TASK DESCRIPTION =>
List each line of the data that holds the string "sapiens".
START PROVIDED DATA
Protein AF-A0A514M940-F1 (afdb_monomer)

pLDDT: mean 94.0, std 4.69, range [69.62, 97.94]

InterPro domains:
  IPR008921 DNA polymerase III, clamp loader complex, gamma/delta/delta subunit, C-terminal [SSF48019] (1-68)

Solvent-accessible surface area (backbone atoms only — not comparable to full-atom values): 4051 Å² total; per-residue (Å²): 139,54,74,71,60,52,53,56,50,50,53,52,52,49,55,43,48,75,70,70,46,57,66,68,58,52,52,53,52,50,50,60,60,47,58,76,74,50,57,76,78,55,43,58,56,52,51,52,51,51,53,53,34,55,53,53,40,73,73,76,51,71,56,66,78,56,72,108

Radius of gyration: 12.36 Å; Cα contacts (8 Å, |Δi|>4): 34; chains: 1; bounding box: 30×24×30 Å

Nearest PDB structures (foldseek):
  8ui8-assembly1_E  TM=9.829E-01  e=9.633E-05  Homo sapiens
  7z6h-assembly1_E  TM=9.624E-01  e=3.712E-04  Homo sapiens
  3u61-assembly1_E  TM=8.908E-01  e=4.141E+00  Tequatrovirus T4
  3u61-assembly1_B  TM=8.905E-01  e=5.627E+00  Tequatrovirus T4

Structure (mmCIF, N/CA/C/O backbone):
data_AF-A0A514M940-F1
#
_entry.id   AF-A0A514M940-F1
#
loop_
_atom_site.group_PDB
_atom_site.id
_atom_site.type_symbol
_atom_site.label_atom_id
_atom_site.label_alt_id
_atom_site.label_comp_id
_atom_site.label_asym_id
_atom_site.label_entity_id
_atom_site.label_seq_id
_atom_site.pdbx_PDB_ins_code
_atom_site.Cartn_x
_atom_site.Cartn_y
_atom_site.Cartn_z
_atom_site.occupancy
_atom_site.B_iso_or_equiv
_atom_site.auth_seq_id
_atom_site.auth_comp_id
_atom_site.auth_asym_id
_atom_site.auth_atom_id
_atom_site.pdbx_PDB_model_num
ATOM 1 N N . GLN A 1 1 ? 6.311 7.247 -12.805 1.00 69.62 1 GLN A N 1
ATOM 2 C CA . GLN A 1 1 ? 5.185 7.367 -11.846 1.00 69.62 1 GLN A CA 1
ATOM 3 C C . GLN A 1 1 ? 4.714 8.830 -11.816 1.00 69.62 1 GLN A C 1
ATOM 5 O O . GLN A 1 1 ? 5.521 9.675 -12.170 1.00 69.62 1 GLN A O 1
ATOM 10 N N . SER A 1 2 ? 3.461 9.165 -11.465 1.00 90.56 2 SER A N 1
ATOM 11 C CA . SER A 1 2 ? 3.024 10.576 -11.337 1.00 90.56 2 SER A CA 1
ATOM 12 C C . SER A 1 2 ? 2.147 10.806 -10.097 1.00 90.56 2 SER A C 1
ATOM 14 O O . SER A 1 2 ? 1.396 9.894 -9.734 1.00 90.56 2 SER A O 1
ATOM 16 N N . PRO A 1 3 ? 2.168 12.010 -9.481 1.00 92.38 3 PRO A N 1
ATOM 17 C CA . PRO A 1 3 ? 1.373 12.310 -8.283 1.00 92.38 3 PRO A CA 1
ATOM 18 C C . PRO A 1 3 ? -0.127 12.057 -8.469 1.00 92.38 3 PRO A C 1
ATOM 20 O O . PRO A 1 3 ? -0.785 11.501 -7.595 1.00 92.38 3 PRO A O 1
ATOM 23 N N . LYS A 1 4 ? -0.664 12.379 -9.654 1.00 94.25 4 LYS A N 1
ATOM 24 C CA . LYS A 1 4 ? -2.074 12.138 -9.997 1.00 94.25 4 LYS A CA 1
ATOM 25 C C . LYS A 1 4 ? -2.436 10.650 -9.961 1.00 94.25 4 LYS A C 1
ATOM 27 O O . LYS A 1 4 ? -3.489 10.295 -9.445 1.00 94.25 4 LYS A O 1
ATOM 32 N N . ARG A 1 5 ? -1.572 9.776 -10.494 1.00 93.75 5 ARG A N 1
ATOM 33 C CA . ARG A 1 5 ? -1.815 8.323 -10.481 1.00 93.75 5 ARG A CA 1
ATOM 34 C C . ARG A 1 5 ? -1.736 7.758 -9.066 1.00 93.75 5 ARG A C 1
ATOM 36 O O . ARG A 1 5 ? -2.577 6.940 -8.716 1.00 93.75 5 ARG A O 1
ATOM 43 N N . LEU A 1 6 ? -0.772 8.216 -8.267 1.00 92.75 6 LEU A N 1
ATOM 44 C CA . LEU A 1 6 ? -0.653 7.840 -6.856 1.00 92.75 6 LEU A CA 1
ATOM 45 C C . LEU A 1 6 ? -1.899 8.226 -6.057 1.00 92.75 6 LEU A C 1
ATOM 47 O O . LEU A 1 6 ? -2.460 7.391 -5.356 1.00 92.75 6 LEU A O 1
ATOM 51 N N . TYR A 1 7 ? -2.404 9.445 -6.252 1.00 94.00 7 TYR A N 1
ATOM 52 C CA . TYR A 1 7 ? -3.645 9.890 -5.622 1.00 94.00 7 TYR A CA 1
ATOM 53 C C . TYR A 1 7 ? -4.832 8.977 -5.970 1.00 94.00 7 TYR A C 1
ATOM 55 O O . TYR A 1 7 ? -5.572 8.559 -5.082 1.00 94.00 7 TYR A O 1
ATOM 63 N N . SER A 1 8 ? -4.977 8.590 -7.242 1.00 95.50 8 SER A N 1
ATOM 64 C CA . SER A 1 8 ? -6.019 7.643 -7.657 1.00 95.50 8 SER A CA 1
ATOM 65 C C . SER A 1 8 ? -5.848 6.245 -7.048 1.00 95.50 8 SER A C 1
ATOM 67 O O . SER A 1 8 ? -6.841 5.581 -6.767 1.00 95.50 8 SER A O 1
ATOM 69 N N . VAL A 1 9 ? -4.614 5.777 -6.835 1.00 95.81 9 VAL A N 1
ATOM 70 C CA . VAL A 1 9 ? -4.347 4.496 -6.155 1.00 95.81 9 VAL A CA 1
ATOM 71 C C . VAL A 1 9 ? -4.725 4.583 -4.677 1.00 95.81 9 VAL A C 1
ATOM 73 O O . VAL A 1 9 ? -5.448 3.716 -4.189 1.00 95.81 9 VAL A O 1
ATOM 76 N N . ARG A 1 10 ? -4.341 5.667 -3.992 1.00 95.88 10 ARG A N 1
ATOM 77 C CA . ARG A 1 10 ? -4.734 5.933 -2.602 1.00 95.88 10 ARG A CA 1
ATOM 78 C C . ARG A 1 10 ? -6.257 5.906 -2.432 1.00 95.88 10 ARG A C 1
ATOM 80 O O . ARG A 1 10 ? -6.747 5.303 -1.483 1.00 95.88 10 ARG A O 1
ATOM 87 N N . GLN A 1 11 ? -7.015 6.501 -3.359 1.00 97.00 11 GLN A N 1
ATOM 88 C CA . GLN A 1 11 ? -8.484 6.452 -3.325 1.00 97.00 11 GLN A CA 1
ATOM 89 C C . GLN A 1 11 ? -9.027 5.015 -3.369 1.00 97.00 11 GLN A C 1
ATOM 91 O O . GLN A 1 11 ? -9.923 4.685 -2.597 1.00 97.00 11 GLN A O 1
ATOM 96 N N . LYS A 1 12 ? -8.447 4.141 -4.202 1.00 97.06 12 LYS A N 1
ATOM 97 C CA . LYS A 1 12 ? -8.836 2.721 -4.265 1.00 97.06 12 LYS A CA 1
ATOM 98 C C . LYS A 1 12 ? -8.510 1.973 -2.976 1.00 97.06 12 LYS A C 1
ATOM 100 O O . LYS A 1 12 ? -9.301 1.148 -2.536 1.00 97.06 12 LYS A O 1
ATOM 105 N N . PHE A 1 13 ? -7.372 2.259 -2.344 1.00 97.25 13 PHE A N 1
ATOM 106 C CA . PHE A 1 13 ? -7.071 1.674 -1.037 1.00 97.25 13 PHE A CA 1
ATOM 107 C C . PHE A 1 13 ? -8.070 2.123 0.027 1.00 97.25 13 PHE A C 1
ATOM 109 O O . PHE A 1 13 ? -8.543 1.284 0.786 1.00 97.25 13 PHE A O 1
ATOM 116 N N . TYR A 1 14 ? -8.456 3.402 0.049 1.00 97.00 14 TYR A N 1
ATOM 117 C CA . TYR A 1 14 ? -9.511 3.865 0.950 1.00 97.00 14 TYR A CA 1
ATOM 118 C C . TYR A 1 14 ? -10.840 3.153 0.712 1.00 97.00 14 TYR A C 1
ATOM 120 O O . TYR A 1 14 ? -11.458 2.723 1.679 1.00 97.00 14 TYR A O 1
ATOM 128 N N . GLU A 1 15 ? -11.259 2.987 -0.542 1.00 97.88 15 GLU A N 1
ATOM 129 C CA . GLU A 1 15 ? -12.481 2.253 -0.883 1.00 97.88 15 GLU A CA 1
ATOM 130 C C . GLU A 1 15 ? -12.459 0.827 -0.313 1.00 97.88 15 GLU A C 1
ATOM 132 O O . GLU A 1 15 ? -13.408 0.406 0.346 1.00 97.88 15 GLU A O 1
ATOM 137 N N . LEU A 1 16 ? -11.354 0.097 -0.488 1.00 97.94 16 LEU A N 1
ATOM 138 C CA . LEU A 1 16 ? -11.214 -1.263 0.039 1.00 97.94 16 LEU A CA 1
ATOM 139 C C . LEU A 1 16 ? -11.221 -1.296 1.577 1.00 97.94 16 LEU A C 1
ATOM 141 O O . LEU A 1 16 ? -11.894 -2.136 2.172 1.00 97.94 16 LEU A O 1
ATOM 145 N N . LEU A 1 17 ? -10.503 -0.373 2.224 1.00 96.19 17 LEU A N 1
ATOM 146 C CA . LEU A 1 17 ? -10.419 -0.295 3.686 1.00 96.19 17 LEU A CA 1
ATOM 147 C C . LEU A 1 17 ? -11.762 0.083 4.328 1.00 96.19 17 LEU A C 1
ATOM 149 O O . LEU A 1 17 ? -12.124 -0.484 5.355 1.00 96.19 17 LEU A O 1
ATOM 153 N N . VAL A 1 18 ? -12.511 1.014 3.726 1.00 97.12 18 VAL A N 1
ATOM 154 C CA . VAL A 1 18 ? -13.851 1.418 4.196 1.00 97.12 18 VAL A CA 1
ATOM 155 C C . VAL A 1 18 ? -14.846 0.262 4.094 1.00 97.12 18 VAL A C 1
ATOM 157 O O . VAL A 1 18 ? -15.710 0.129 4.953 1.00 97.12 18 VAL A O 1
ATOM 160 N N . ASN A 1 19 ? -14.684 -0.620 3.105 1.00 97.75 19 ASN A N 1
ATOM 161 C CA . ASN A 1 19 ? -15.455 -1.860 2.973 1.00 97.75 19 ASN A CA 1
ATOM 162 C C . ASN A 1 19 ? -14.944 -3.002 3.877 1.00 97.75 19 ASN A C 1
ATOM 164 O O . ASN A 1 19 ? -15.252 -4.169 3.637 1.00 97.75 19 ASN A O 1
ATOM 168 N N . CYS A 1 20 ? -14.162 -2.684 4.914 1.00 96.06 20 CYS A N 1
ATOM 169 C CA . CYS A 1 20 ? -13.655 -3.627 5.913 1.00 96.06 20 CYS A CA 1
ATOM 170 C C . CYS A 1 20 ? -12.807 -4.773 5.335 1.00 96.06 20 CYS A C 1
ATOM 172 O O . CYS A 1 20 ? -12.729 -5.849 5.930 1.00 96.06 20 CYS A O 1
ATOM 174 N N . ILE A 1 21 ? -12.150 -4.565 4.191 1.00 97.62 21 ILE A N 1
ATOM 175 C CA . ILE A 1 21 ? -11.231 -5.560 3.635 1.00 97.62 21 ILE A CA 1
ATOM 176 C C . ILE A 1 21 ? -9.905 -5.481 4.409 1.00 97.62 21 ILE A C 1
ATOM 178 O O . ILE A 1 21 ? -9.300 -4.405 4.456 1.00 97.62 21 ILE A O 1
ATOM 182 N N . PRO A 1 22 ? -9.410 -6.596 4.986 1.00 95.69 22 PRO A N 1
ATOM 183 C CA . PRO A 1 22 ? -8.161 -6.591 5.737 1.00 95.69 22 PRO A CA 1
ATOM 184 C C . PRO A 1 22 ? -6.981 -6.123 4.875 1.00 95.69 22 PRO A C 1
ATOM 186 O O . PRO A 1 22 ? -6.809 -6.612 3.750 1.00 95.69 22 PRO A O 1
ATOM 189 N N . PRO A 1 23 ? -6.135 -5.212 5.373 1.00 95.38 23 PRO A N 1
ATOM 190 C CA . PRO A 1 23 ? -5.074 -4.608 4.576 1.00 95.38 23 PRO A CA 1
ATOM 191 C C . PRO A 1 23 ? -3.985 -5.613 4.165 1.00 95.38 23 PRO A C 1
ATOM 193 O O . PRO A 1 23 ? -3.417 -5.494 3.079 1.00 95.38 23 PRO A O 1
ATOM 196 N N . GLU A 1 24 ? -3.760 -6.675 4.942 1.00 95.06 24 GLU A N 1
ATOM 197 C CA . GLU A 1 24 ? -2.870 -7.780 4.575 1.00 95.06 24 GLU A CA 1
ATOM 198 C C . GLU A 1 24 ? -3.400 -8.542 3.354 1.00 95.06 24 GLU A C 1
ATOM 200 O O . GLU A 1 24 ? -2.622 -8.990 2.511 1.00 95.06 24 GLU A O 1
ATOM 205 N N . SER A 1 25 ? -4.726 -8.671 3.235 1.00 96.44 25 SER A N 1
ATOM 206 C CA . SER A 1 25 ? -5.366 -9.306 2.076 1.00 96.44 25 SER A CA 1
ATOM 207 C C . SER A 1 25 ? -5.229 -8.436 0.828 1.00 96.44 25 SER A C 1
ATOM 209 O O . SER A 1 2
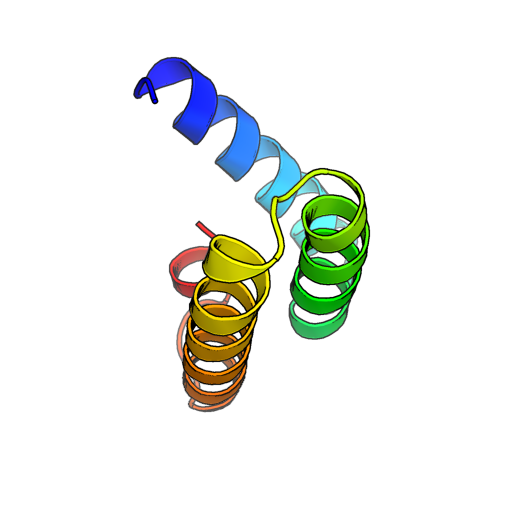5 ? -4.929 -8.958 -0.247 1.00 96.44 25 SER A O 1
ATOM 211 N N . ILE A 1 26 ? -5.376 -7.113 0.975 1.00 97.12 26 ILE A N 1
ATOM 212 C CA . ILE A 1 26 ? -5.145 -6.142 -0.104 1.00 97.12 26 ILE A CA 1
ATOM 213 C C . ILE A 1 26 ? -3.706 -6.266 -0.614 1.00 97.12 26 ILE A C 1
ATOM 215 O O . ILE A 1 26 ? -3.495 -6.463 -1.812 1.00 97.12 26 ILE A O 1
ATOM 219 N N . LEU A 1 27 ? -2.722 -6.214 0.291 1.00 96.94 27 LEU A N 1
ATOM 220 C CA . LEU A 1 27 ? -1.302 -6.269 -0.056 1.00 96.94 27 LEU A CA 1
ATOM 221 C C . LEU A 1 27 ? -0.922 -7.599 -0.722 1.00 96.94 27 LEU A C 1
ATOM 223 O O . LEU A 1 27 ? -0.278 -7.597 -1.769 1.00 96.94 27 LEU A O 1
ATOM 227 N N . LYS A 1 28 ? -1.378 -8.736 -0.177 1.00 96.69 28 LYS A N 1
ATOM 228 C CA . LYS A 1 28 ? -1.138 -10.069 -0.762 1.00 96.69 28 LYS A CA 1
ATOM 229 C C . LYS A 1 28 ? -1.740 -10.203 -2.154 1.00 96.69 28 LYS A C 1
ATOM 231 O O . LYS A 1 28 ? -1.088 -10.726 -3.059 1.00 96.69 28 LYS A O 1
ATOM 236 N N . LYS A 1 29 ? -2.971 -9.720 -2.348 1.00 97.81 29 LYS A N 1
ATOM 237 C CA . LYS A 1 29 ? -3.635 -9.789 -3.651 1.00 97.81 29 LYS A CA 1
ATOM 238 C C . LYS A 1 29 ? -2.954 -8.881 -4.671 1.00 97.81 29 LYS A C 1
ATOM 240 O O . LYS A 1 29 ? -2.739 -9.310 -5.801 1.00 97.81 29 LYS A O 1
ATOM 245 N N . LEU A 1 30 ? -2.568 -7.670 -4.270 1.00 96.81 30 LEU A N 1
ATOM 246 C CA . LEU A 1 30 ? -1.824 -6.744 -5.118 1.00 96.81 30 LEU A CA 1
ATOM 247 C C . LEU A 1 30 ? -0.474 -7.336 -5.537 1.00 96.81 30 LEU A C 1
ATOM 249 O O . LEU A 1 30 ? -0.172 -7.358 -6.728 1.00 96.81 30 LEU A O 1
ATOM 253 N N . LEU A 1 31 ? 0.291 -7.880 -4.586 1.00 97.12 31 LEU A N 1
ATOM 254 C CA . LEU A 1 31 ? 1.555 -8.565 -4.854 1.00 97.12 31 LEU A CA 1
ATOM 255 C C . LEU A 1 31 ? 1.366 -9.691 -5.878 1.00 97.12 31 LEU A C 1
ATOM 257 O O . LEU A 1 31 ? 2.071 -9.729 -6.882 1.00 97.12 31 LEU A O 1
ATOM 261 N N . ALA A 1 32 ? 0.377 -10.566 -5.676 1.00 97.19 32 ALA A N 1
ATOM 262 C CA . ALA A 1 32 ? 0.106 -11.673 -6.590 1.00 97.19 32 ALA A CA 1
ATOM 263 C C . ALA A 1 32 ? -0.209 -11.209 -8.024 1.00 97.19 32 ALA A C 1
ATOM 265 O O . ALA A 1 32 ? 0.222 -11.849 -8.981 1.00 97.19 32 ALA A O 1
ATOM 266 N N . GLU A 1 33 ? -0.940 -10.103 -8.199 1.00 96.88 33 GLU A N 1
ATOM 267 C CA . GLU A 1 33 ? -1.222 -9.550 -9.531 1.00 96.88 33 GLU A CA 1
ATOM 268 C C . GLU A 1 33 ? -0.015 -8.818 -10.143 1.00 96.88 33 GLU A C 1
ATOM 270 O O . GLU A 1 33 ? 0.166 -8.858 -11.362 1.00 96.88 33 GLU A O 1
ATOM 275 N N . LEU A 1 34 ? 0.842 -8.191 -9.329 1.00 95.44 34 LEU A N 1
ATOM 276 C CA . LEU A 1 34 ? 2.089 -7.570 -9.787 1.00 95.44 34 LEU A CA 1
ATOM 277 C C . LEU A 1 34 ? 3.099 -8.622 -10.261 1.00 95.44 34 LEU A C 1
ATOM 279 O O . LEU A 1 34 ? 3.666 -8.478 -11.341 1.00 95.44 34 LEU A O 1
END PROVIDED DATA
TASK ANSWER =>
  8ui8-assembly1_E  TM=9.829E-01  e=9.633E-05  Homo sapiens
  7z6h-assembly1_E  TM=9.624E-01  e=3.712E-04  Homo sapiens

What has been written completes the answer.